RWE comes in many forms from epidemiological studies of disease incidence and prevalence to patient reported outcomes and experiences outside of a randomized controlled trial (RCT). Throughout the conference we heard much about the EMA and EU HTA bodies plans for the use of RWE in decision-making. The two key initiatives prominent throughout the conference were: DARWIN EU® (Data Analysis and Real-World Interrogation Network) and the EU Joint Clinical Assessments for HTA.

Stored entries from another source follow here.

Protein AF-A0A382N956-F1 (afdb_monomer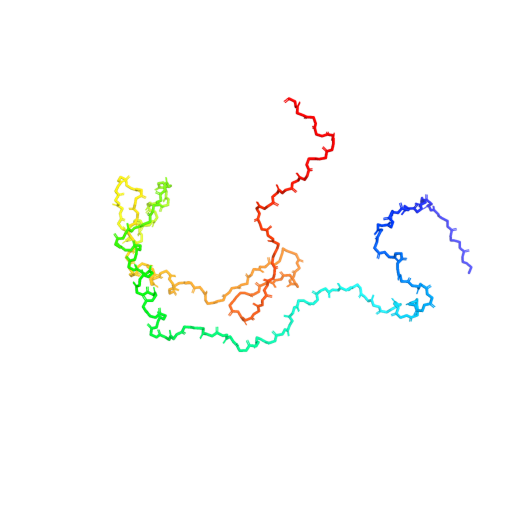_lite)

Sequence (157 aa):
MRKIDGFNRLPLETKRGLIWDWVPMHNVEHQLSGMEEPFFIGFTGKLVSSVHPVSEAECAKVHAAAVRVPAEGGIRCDDPSASRMFEAVGCTLESGGTLVKIPERVIMDALAKCPESFTLYGRNNPTLDCSFGTGEVHFCTVSGRCLYPKGPNFHDG

Organism: NCBI:txid408172

Radius of gyration: 28.56 Å; chains: 1; bounding box: 65×56×78 Å

Secondary structure (DSSP, 8-state):
-----------------SS-TTS-TTSSTTTSTT-------------------S-HHHHHHHHHHHHHIIIII-EE---HHHHHHHHHTT-EEEGGGTEEE--HHHHHHHHHHS-S-EEEPPSS-GGG-EEESSS-----PPSS-------TT----

InterPro domains:
  IPR010426 Trimethylamine methyltransferase [PF06253] (49-144)
  IPR038601 MttB-like superfamily [G3DSA:3.20.20.480] (43-150)

pLDDT: mean 72.87, std 26.42, range [25.98, 98.31]

Foldseek 3Di:
DDDDDDDDDDDDPDDDPDDPPPDPPDPCPVPPPPDDPPDPPDPPDQDDPDDDPDDPVVVVVVVVVVQVCCQPVFDFDPDQVVLVVLVVLPWDADPVSGGTHHHSVSVVVVVVPDDLKDWDADDPDNVPIDIPNPRDDDDDDDPDDPPDPPDPPDDDD

Structure (mmCIF, N/CA/C/O backbone):
data_AF-A0A382N956-F1
#
_entry.id   AF-A0A382N956-F1
#
loop_
_atom_site.group_PDB
_atom_site.id
_atom_site.type_symbol
_atom_site.label_atom_id
_atom_site.label_alt_id
_atom_site.label_comp_id
_atom_site.label_asym_id
_atom_site.label_entity_id
_atom_site.label_seq_id
_atom_site.pdbx_PDB_ins_code
_atom_site.Cartn_x
_atom_site.Cartn_y
_atom_site.Cartn_z
_atom_site.occupancy
_atom_site.B_iso_or_equiv
_atom_site.auth_seq_id
_atom_site.auth_comp_id
_atom_site.auth_asym_id
_atom_site.auth_atom_id
_atom_site.pdbx_PDB_model_num
ATOM 1 N N . MET A 1 1 ? 31.988 12.927 -62.778 1.00 33.34 1 MET A N 1
ATOM 2 C CA . MET A 1 1 ? 31.860 14.389 -62.987 1.00 33.34 1 MET A CA 1
ATOM 3 C C . MET A 1 1 ? 30.418 14.768 -62.640 1.00 33.34 1 MET A C 1
ATOM 5 O O . MET A 1 1 ? 29.541 14.435 -63.415 1.00 33.34 1 MET A O 1
ATOM 9 N N . ARG A 1 2 ? 30.070 14.971 -61.359 1.00 29.00 2 ARG A N 1
ATOM 10 C CA . ARG A 1 2 ? 29.970 16.244 -60.597 1.00 29.00 2 ARG A CA 1
ATOM 11 C C . ARG A 1 2 ? 29.302 17.426 -61.323 1.00 29.00 2 ARG A C 1
ATOM 13 O O . ARG A 1 2 ? 29.910 17.997 -62.221 1.00 29.00 2 ARG A O 1
ATOM 20 N N . LYS A 1 3 ? 28.146 17.838 -60.785 1.00 27.30 3 LYS A N 1
ATOM 21 C CA . LYS A 1 3 ? 27.737 19.220 -60.443 1.00 27.30 3 LYS A CA 1
ATOM 22 C C . LYS A 1 3 ? 26.551 19.100 -59.458 1.00 27.30 3 LYS A C 1
ATOM 24 O O . LYS A 1 3 ? 25.539 18.542 -59.854 1.00 27.30 3 LYS A O 1
ATOM 29 N N . ILE A 1 4 ? 26.709 19.171 -58.129 1.00 32.84 4 ILE A N 1
ATOM 30 C CA . ILE A 1 4 ? 26.794 20.361 -57.246 1.00 32.84 4 ILE A CA 1
ATOM 31 C C . ILE A 1 4 ? 26.132 21.631 -57.783 1.00 32.84 4 ILE A C 1
ATOM 33 O O . ILE A 1 4 ? 26.518 22.100 -58.847 1.00 32.84 4 ILE A O 1
ATOM 37 N N . ASP A 1 5 ? 25.119 22.096 -57.038 1.00 30.75 5 ASP A N 1
ATOM 38 C CA . ASP A 1 5 ? 24.878 23.458 -56.510 1.00 30.75 5 ASP A CA 1
ATOM 39 C C . ASP A 1 5 ? 23.405 23.503 -56.036 1.00 30.75 5 ASP A C 1
ATOM 41 O O . ASP A 1 5 ? 22.519 23.070 -56.760 1.00 30.75 5 ASP A O 1
ATOM 45 N N . GLY A 1 6 ? 22.993 23.953 -54.854 1.00 26.89 6 GLY A N 1
ATOM 46 C CA . GLY A 1 6 ? 23.650 24.569 -53.713 1.00 26.89 6 GLY A CA 1
ATOM 47 C C . GLY A 1 6 ? 22.558 25.242 -52.867 1.00 26.89 6 GLY A C 1
ATOM 48 O O . GLY A 1 6 ? 21.627 25.822 -53.419 1.00 26.89 6 GLY A O 1
ATOM 49 N N . PHE A 1 7 ? 22.657 25.191 -51.539 1.00 25.98 7 PHE A N 1
ATOM 50 C CA . PHE A 1 7 ? 22.113 26.262 -50.700 1.00 25.98 7 PHE A CA 1
ATOM 51 C C . PHE A 1 7 ? 22.876 26.328 -49.374 1.00 25.98 7 PHE A C 1
ATOM 53 O O . PHE A 1 7 ? 22.692 25.517 -48.471 1.00 25.98 7 PHE A O 1
ATOM 60 N N . ASN A 1 8 ? 23.781 27.301 -49.305 1.00 31.25 8 ASN A N 1
ATOM 61 C CA . ASN A 1 8 ? 24.532 27.689 -48.119 1.00 31.25 8 ASN A CA 1
ATOM 62 C C . ASN A 1 8 ? 23.605 28.277 -47.047 1.00 31.25 8 ASN A C 1
ATOM 64 O O . ASN A 1 8 ? 22.884 29.228 -47.339 1.00 31.25 8 ASN A O 1
ATOM 68 N N . ARG A 1 9 ? 23.776 27.860 -45.786 1.00 32.31 9 ARG A N 1
ATOM 69 C CA . ARG A 1 9 ? 23.947 28.789 -44.653 1.00 32.31 9 ARG A CA 1
ATOM 70 C C . ARG A 1 9 ? 24.927 28.200 -43.630 1.00 32.31 9 ARG A C 1
ATOM 72 O O . ARG A 1 9 ? 24.953 27.004 -43.386 1.00 32.31 9 ARG A O 1
ATOM 79 N N . LEU A 1 10 ? 25.755 29.111 -43.135 1.00 32.50 10 LEU A N 1
ATOM 80 C CA . LEU A 1 10 ? 26.985 28.999 -42.348 1.00 32.50 10 LEU A CA 1
ATOM 81 C C . LEU A 1 10 ? 26.860 28.243 -41.004 1.00 32.50 10 LEU A C 1
ATOM 83 O O . LEU A 1 10 ? 25.752 28.093 -40.491 1.00 32.50 10 LEU A O 1
ATOM 87 N N . PRO A 1 11 ? 27.995 27.796 -40.424 1.00 28.50 11 PRO A N 1
ATOM 88 C CA . PRO A 1 11 ? 28.020 26.931 -39.252 1.00 28.50 11 PRO A CA 1
ATOM 89 C C . PRO A 1 11 ? 27.729 27.726 -37.976 1.00 28.50 11 PRO A C 1
ATOM 91 O O . PRO A 1 11 ? 28.322 28.773 -37.726 1.00 28.50 11 PRO A O 1
ATOM 94 N N . LEU A 1 12 ? 26.824 27.207 -37.148 1.00 32.59 12 LEU A N 1
ATOM 95 C CA . LEU A 1 12 ? 26.622 27.700 -35.792 1.00 32.59 12 LEU A CA 1
ATOM 96 C C . LEU A 1 12 ? 27.760 27.176 -34.914 1.00 32.59 12 LEU A C 1
ATOM 98 O O . LEU A 1 12 ? 27.712 26.060 -34.395 1.00 32.59 12 LEU A O 1
ATOM 102 N N . GLU A 1 13 ? 28.779 28.018 -34.744 1.00 35.91 13 GLU A N 1
ATOM 103 C CA . GLU A 1 13 ? 29.592 28.055 -33.531 1.00 35.91 13 GLU A CA 1
ATOM 104 C C . GLU A 1 13 ? 28.660 27.997 -32.317 1.00 35.91 13 GLU A C 1
ATOM 106 O O . GLU A 1 13 ? 28.059 28.991 -31.908 1.00 35.91 13 GLU A O 1
ATOM 111 N N . THR A 1 14 ? 28.521 26.808 -31.737 1.00 35.03 14 THR A N 1
ATOM 112 C CA . THR A 1 14 ? 27.795 26.632 -30.485 1.00 35.03 14 THR A CA 1
ATOM 113 C C . THR A 1 14 ? 28.838 26.356 -29.416 1.00 35.03 14 THR A C 1
ATOM 115 O O . THR A 1 14 ? 29.407 25.274 -29.320 1.00 35.03 14 THR A O 1
ATOM 118 N N . LYS A 1 15 ? 29.162 27.442 -28.714 1.00 34.03 15 LYS A N 1
ATOM 119 C CA . LYS A 1 15 ? 30.016 27.586 -27.533 1.00 34.03 15 LYS A CA 1
ATOM 120 C C . LYS A 1 15 ? 30.383 26.266 -26.842 1.00 34.03 15 LYS A C 1
ATOM 122 O O . LYS A 1 15 ? 29.572 25.669 -26.138 1.00 34.03 15 LYS A O 1
ATOM 127 N N . ARG A 1 16 ? 31.659 25.890 -26.975 1.00 34.28 16 ARG A N 1
ATOM 128 C CA . ARG A 1 16 ? 32.341 24.927 -26.104 1.00 34.28 16 ARG A CA 1
ATOM 129 C C . ARG A 1 16 ? 32.307 25.463 -24.670 1.00 34.28 16 ARG A C 1
ATOM 131 O O . ARG A 1 16 ? 32.973 26.444 -24.353 1.00 34.28 16 ARG A O 1
ATOM 138 N N . GLY A 1 17 ? 31.495 24.846 -23.819 1.00 32.00 17 GLY A N 1
ATOM 139 C CA . GLY A 1 17 ? 31.481 25.092 -22.381 1.00 32.00 17 GLY A CA 1
ATOM 140 C C . GLY A 1 17 ? 32.544 24.250 -21.673 1.00 32.00 17 GLY A C 1
ATOM 141 O O . GLY A 1 17 ? 32.314 23.080 -21.398 1.00 32.00 17 GLY A O 1
ATOM 142 N N . LEU A 1 18 ? 33.705 24.857 -21.421 1.00 41.84 18 LEU A N 1
ATOM 143 C CA . LEU A 1 18 ? 34.484 24.851 -20.166 1.00 41.84 18 LEU A CA 1
ATOM 144 C C . LEU A 1 18 ? 34.829 23.540 -19.415 1.00 41.84 18 LEU A C 1
ATOM 146 O O . LEU A 1 18 ? 35.276 23.637 -18.276 1.00 41.84 18 LEU A O 1
ATOM 150 N N . ILE A 1 19 ? 34.706 22.340 -19.993 1.00 36.47 19 ILE A N 1
ATOM 151 C CA . ILE A 1 19 ? 35.180 21.102 -19.322 1.00 36.47 19 ILE A CA 1
ATOM 152 C C . ILE A 1 19 ? 36.348 20.392 -20.026 1.00 36.47 19 ILE A C 1
ATOM 154 O O . ILE A 1 19 ? 36.895 19.433 -19.491 1.00 36.47 19 ILE A O 1
ATOM 158 N N . TRP A 1 20 ? 36.782 20.877 -21.194 1.00 32.19 20 TRP A N 1
ATOM 159 C CA . TRP A 1 20 ? 37.711 20.140 -22.067 1.00 32.19 20 TRP A CA 1
ATOM 160 C C . TRP A 1 20 ? 39.118 20.740 -22.204 1.00 32.19 20 TRP A C 1
ATOM 162 O O . TRP A 1 20 ? 39.944 20.172 -22.913 1.00 32.19 20 TRP A O 1
ATOM 172 N N . ASP A 1 21 ? 39.449 21.816 -21.487 1.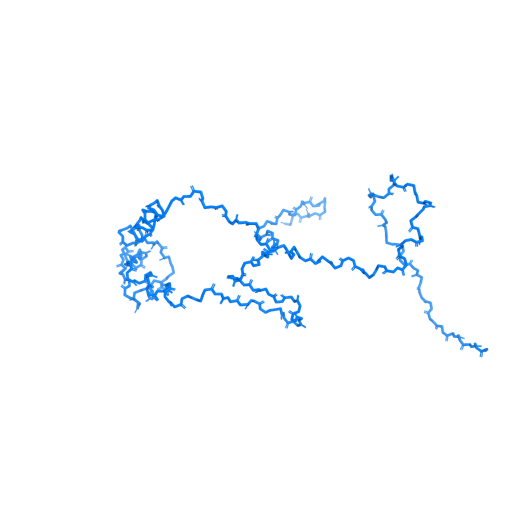00 37.25 21 ASP A N 1
ATOM 173 C CA . ASP A 1 21 ? 40.751 22.496 -21.635 1.00 37.25 21 ASP A CA 1
ATOM 174 C C . ASP A 1 21 ? 41.935 21.770 -20.953 1.00 37.25 21 ASP A C 1
ATOM 176 O O . ASP A 1 21 ? 43.056 22.272 -20.971 1.00 37.25 21 ASP A O 1
ATOM 180 N N . TRP A 1 22 ? 41.724 20.584 -20.362 1.00 36.72 22 TRP A N 1
ATOM 181 C CA . TRP A 1 22 ? 42.754 19.862 -19.591 1.00 36.72 22 TRP A CA 1
ATOM 182 C C . TRP A 1 22 ? 43.211 18.520 -20.186 1.00 36.72 22 TRP A C 1
ATOM 184 O O . TRP A 1 22 ? 43.993 17.808 -19.559 1.00 36.72 22 TRP A O 1
ATOM 194 N N . VAL A 1 23 ? 42.772 18.155 -21.397 1.00 39.38 23 VAL A N 1
ATOM 195 C CA . VAL A 1 23 ? 43.197 16.902 -22.048 1.00 39.38 23 VAL A CA 1
ATOM 196 C C . VAL A 1 23 ? 43.977 17.216 -23.331 1.00 39.38 23 VAL A C 1
ATOM 198 O O . VAL A 1 23 ? 43.396 17.758 -24.270 1.00 39.38 23 VAL A O 1
ATOM 201 N N . PRO A 1 24 ? 45.281 16.881 -23.420 1.00 37.66 24 PRO A N 1
ATOM 202 C CA . PRO A 1 24 ? 46.062 17.062 -24.642 1.00 37.66 24 PRO A CA 1
ATOM 203 C C . PRO A 1 24 ? 45.463 16.270 -25.819 1.00 37.66 24 PRO A C 1
ATOM 205 O O . PRO A 1 24 ? 45.532 15.041 -25.877 1.00 37.66 24 PRO A O 1
ATOM 208 N N . MET A 1 25 ? 44.872 16.994 -26.772 1.00 33.72 25 MET A N 1
ATOM 209 C CA . MET A 1 25 ? 44.206 16.488 -27.978 1.00 33.72 25 MET A CA 1
ATOM 210 C C . MET A 1 25 ? 45.192 16.086 -29.085 1.00 33.72 25 MET A C 1
ATOM 212 O O . MET A 1 25 ? 45.186 16.672 -30.160 1.00 33.72 25 MET A O 1
ATOM 216 N N . HIS A 1 26 ? 46.056 15.097 -28.855 1.00 42.66 26 HIS A N 1
ATOM 217 C CA . HIS A 1 26 ? 46.909 14.584 -29.941 1.00 42.66 26 HIS A CA 1
ATOM 218 C C . HIS A 1 26 ? 46.859 13.075 -30.162 1.00 42.66 26 HIS A C 1
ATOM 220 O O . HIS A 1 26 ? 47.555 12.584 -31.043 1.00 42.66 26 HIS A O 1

Peter Arlett (Head of Data Analytics and Methods Task Force, EMA) gave a great summary of DARWIN EU® in Monday’s breakout session. Artlett explained the federated network of real world health care data, with data that remain local. DARWIN EU® will provide scientific expertise in formulating and conducting real-world health care studies. By 2025 it is projected that DARWIN EU® will deliver 150 RWE studies annually. The intention is to provide RWE study results on the use, safety and effectiveness of medicines in a timely manner and increase the consistency of study results. It is also hoped that HTA bodies will also benefit from DARWIN EU® as a source of real world data (RWD). Arlett was proud to let attendees know that since its conception, nearly three years ago, DARWIN EU® already has 10 data partners and the first pilot studies have been launched. The intention is to add 10 new partners each year. DARWIN EU® is expected to be fully operational in 2024, answering questions to support EMA scientific committees and those of medicines authorities within an EU member state . Arlett emphasized it was about ‘enabling use and establishing value’ .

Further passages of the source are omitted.